### Dataset items
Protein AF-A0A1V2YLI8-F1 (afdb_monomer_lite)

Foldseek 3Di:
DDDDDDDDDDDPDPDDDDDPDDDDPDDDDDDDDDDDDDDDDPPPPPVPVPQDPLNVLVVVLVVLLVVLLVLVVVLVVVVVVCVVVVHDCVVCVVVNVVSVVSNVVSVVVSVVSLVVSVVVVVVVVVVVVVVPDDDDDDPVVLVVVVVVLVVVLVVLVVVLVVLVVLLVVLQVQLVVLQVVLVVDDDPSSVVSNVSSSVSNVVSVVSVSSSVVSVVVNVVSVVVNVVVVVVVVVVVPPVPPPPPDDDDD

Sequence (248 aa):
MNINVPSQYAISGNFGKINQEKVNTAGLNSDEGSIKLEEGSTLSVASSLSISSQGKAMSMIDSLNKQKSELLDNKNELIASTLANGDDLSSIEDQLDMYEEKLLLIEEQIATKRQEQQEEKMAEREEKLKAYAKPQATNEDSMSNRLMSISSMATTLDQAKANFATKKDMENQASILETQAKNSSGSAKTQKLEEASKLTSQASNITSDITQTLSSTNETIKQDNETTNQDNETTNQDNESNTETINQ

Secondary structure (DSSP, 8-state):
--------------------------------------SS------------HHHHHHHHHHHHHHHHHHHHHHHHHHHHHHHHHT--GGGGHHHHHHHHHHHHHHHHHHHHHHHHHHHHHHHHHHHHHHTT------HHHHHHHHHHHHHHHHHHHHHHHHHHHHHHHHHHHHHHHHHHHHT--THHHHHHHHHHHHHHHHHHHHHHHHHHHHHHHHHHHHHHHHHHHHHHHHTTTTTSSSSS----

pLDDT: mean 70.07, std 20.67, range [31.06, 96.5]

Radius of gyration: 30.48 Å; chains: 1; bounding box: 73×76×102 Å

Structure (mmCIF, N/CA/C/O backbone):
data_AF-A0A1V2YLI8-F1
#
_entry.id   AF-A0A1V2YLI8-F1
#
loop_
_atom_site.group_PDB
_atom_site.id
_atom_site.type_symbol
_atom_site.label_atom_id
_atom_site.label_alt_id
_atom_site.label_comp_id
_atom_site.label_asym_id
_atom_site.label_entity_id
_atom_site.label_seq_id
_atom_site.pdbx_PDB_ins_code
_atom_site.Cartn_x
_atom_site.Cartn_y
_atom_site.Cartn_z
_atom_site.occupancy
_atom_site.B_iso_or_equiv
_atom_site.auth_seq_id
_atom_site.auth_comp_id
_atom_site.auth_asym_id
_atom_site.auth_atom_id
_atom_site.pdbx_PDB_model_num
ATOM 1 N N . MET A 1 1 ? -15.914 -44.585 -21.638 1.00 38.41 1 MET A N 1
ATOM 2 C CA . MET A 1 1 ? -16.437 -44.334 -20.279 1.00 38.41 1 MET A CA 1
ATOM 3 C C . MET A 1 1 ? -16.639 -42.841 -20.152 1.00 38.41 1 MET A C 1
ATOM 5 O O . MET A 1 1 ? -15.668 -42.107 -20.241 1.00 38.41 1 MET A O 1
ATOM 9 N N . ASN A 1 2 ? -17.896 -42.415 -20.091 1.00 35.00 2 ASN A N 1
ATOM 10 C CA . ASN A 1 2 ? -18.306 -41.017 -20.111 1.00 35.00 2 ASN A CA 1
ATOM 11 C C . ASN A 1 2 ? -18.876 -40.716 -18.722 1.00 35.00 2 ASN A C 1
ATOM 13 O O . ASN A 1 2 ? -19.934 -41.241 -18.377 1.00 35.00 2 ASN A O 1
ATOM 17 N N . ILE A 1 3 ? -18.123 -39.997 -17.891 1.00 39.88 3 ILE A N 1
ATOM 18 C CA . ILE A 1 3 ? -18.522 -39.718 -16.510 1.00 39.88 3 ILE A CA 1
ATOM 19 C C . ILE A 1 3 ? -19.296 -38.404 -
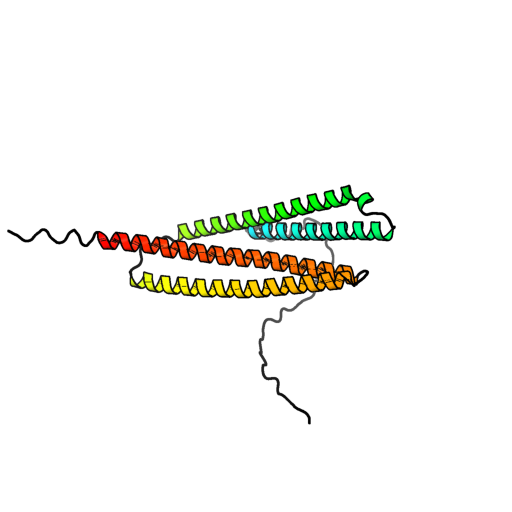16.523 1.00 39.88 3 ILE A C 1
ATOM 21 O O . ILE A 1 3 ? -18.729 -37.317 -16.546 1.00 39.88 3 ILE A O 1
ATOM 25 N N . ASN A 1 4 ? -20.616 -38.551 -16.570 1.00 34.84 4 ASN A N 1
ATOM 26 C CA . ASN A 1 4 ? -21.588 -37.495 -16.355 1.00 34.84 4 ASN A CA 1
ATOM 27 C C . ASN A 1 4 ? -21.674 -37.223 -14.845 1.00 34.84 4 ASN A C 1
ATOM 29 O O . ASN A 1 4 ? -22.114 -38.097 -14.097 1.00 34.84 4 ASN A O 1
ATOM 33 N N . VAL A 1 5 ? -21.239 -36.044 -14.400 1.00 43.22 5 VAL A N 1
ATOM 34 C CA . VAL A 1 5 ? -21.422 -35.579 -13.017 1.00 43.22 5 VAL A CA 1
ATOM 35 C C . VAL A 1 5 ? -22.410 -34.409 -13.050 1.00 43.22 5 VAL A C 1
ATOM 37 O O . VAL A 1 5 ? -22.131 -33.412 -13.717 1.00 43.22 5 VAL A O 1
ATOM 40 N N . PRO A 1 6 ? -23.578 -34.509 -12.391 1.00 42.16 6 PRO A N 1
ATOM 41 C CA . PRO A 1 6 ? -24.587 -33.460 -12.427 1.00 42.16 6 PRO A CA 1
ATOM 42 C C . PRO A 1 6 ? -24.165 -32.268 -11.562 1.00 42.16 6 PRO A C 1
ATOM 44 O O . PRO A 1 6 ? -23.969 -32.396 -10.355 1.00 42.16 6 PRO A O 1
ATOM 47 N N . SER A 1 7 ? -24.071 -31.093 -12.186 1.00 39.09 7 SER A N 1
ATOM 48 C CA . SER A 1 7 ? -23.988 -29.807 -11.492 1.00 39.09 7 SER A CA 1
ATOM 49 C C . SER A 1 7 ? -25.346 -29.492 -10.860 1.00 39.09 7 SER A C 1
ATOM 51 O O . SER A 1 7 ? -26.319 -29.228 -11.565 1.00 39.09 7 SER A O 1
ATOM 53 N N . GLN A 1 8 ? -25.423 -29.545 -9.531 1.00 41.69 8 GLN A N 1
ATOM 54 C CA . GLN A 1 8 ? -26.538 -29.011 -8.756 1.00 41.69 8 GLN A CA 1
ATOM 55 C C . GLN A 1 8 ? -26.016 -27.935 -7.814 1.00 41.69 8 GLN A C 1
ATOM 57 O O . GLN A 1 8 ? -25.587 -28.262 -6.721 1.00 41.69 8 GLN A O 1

==

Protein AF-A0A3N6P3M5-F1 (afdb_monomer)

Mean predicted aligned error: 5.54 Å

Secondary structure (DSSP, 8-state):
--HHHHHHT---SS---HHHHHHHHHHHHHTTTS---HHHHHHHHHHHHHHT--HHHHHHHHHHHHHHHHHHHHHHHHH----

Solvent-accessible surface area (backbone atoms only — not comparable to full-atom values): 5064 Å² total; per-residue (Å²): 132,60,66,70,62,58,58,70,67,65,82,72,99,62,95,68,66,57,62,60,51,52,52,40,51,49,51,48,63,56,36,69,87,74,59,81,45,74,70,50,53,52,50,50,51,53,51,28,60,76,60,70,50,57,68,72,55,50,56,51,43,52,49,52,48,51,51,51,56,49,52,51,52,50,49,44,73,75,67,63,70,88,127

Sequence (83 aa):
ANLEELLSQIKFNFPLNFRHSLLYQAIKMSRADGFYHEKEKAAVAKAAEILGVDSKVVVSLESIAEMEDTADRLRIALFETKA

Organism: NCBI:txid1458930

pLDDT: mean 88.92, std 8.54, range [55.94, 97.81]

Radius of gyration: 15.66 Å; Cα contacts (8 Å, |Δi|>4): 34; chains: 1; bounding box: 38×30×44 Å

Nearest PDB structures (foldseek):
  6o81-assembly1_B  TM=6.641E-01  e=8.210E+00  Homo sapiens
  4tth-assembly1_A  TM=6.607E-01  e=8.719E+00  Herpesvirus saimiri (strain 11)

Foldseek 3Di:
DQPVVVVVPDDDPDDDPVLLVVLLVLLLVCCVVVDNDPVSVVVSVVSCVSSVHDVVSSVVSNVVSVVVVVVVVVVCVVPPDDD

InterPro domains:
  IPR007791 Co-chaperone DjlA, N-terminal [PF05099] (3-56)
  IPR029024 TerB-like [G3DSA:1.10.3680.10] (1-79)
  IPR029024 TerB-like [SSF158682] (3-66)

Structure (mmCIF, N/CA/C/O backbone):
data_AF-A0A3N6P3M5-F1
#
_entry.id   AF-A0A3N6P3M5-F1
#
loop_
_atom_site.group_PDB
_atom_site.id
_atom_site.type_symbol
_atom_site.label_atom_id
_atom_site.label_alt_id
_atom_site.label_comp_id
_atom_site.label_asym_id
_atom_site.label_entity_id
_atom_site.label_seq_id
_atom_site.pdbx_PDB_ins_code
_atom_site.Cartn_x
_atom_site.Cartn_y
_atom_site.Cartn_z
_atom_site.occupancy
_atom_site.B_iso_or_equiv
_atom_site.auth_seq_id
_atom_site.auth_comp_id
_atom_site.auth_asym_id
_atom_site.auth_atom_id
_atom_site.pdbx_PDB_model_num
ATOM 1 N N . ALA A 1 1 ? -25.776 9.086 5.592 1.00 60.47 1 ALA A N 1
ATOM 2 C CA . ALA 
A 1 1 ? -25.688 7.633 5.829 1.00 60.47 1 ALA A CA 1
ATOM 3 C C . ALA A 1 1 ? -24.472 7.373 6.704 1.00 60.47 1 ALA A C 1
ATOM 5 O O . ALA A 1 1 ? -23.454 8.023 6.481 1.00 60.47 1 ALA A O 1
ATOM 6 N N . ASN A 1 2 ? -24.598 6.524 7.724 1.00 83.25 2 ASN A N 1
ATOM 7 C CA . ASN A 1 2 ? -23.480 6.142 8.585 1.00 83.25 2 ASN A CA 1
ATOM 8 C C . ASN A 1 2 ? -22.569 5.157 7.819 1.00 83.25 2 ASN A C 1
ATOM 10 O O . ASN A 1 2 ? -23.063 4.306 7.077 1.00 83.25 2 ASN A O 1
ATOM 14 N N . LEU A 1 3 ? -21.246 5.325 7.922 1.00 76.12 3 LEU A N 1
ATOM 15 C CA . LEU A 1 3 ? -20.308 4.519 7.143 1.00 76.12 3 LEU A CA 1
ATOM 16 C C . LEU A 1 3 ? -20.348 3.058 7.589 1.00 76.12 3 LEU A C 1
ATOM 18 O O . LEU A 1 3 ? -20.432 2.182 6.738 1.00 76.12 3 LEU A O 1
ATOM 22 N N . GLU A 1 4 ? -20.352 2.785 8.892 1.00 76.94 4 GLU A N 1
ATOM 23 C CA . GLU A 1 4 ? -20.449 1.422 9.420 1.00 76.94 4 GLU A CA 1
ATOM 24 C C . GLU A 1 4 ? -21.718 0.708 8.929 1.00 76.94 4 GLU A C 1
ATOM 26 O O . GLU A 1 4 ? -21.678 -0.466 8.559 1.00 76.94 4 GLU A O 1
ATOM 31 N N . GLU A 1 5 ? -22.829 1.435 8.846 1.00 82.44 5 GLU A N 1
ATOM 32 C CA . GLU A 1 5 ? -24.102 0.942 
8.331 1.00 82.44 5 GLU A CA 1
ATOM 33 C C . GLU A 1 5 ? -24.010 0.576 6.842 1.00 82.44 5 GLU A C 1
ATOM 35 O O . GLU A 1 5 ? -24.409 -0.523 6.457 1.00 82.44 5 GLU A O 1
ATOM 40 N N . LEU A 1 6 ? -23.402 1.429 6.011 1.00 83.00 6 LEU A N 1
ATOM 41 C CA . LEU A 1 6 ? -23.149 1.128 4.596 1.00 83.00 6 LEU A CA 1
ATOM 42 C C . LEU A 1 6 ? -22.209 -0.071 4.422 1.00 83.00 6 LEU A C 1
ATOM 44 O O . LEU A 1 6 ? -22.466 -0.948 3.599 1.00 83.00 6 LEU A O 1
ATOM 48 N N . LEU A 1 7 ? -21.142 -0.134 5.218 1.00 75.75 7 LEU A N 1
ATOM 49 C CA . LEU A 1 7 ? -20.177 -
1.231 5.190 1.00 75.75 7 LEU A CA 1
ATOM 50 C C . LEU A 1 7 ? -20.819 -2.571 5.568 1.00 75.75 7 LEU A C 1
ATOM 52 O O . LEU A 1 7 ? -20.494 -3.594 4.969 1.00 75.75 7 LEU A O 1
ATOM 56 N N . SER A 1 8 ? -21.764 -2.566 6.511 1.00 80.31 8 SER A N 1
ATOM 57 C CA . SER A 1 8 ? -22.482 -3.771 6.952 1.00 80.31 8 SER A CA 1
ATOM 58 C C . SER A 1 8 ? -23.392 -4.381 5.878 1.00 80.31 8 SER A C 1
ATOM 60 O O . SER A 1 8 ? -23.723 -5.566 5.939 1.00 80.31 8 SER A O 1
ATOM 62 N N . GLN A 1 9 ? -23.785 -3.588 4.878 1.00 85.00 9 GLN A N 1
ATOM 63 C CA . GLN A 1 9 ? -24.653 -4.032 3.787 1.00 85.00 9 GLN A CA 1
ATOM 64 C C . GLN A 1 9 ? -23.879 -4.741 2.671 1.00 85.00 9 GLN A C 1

### What is being asked
The lines above, starting at the one with "Protein AF-A0A1V2YLI8-F1 (afdb_monomer_lite)" and ending at the one with "pLDDT: mean 70.07, std", are the only ones to return, exactly as written.

### Solution to this task
Protein AF-A0A1V2YLI8-F1 (afdb_monomer_lite)

Foldseek 3Di:
DDDDDDDDDDDPDPDDDDDPDDDDPDDDDDDDDDDDDDDDDPPPPPVPVPQDPLNVLVVVLVVLLVVLLVLVVVLVVVVVVCVVVVHDCVVCVVVNVVSVVSNVVSVVVSVVSLVVSVVVVVVVVVVVVVVPDDDDDDPVVLVVVVVVLVVVLVVLVVVLVVLVVLLVVLQVQLVVLQVVLVVDDDPSSVVSNVSSSVSNVVSVVSVSSSVVSVVVNVVSVVVNVVVVVVVVVVVPPVPPPPPDDDDD

Sequence (248 aa):
MNINVPSQYAISGNFGKINQEKVNTAGLNSDEGSIKLEEGSTLSVASSLSISSQGKAMSMIDSLNKQKSELLDNKNELIASTLANGDDLSSIEDQLDMYEEKLLLIEEQIATKRQEQQEEKMAEREEKLKAYAKPQATNEDSMSNRLMSISSMATTLDQAKANFATKKDMENQASILETQAKNSSGSAKTQKLEEASKLTSQASNITSDITQTLSSTNETIKQDNETTNQDNETTNQDNESNTETINQ

Secondary structure (DSSP, 8-state):
--------------------------------------SS------------HHHHHHHHHHHHHHHHHHHHHHHHHHHHHHHHHT--GGGGHHHHHHHHHHHHHHHHHHHHHHHHHHHHHHHHHHHHHHTT------HHHHHHHHHHHHHHHHHHHHHHHHHHHHHHHHHHHHHHHHHHHHT--THHHHHHHHHHHHHHHHHHHHHHHHHHHHHHHHHHHHHHHHHHHHHHHHTTTTTSSSSS----

pLDDT: mean 70.07, std 20.67, range [31.06, 96.5]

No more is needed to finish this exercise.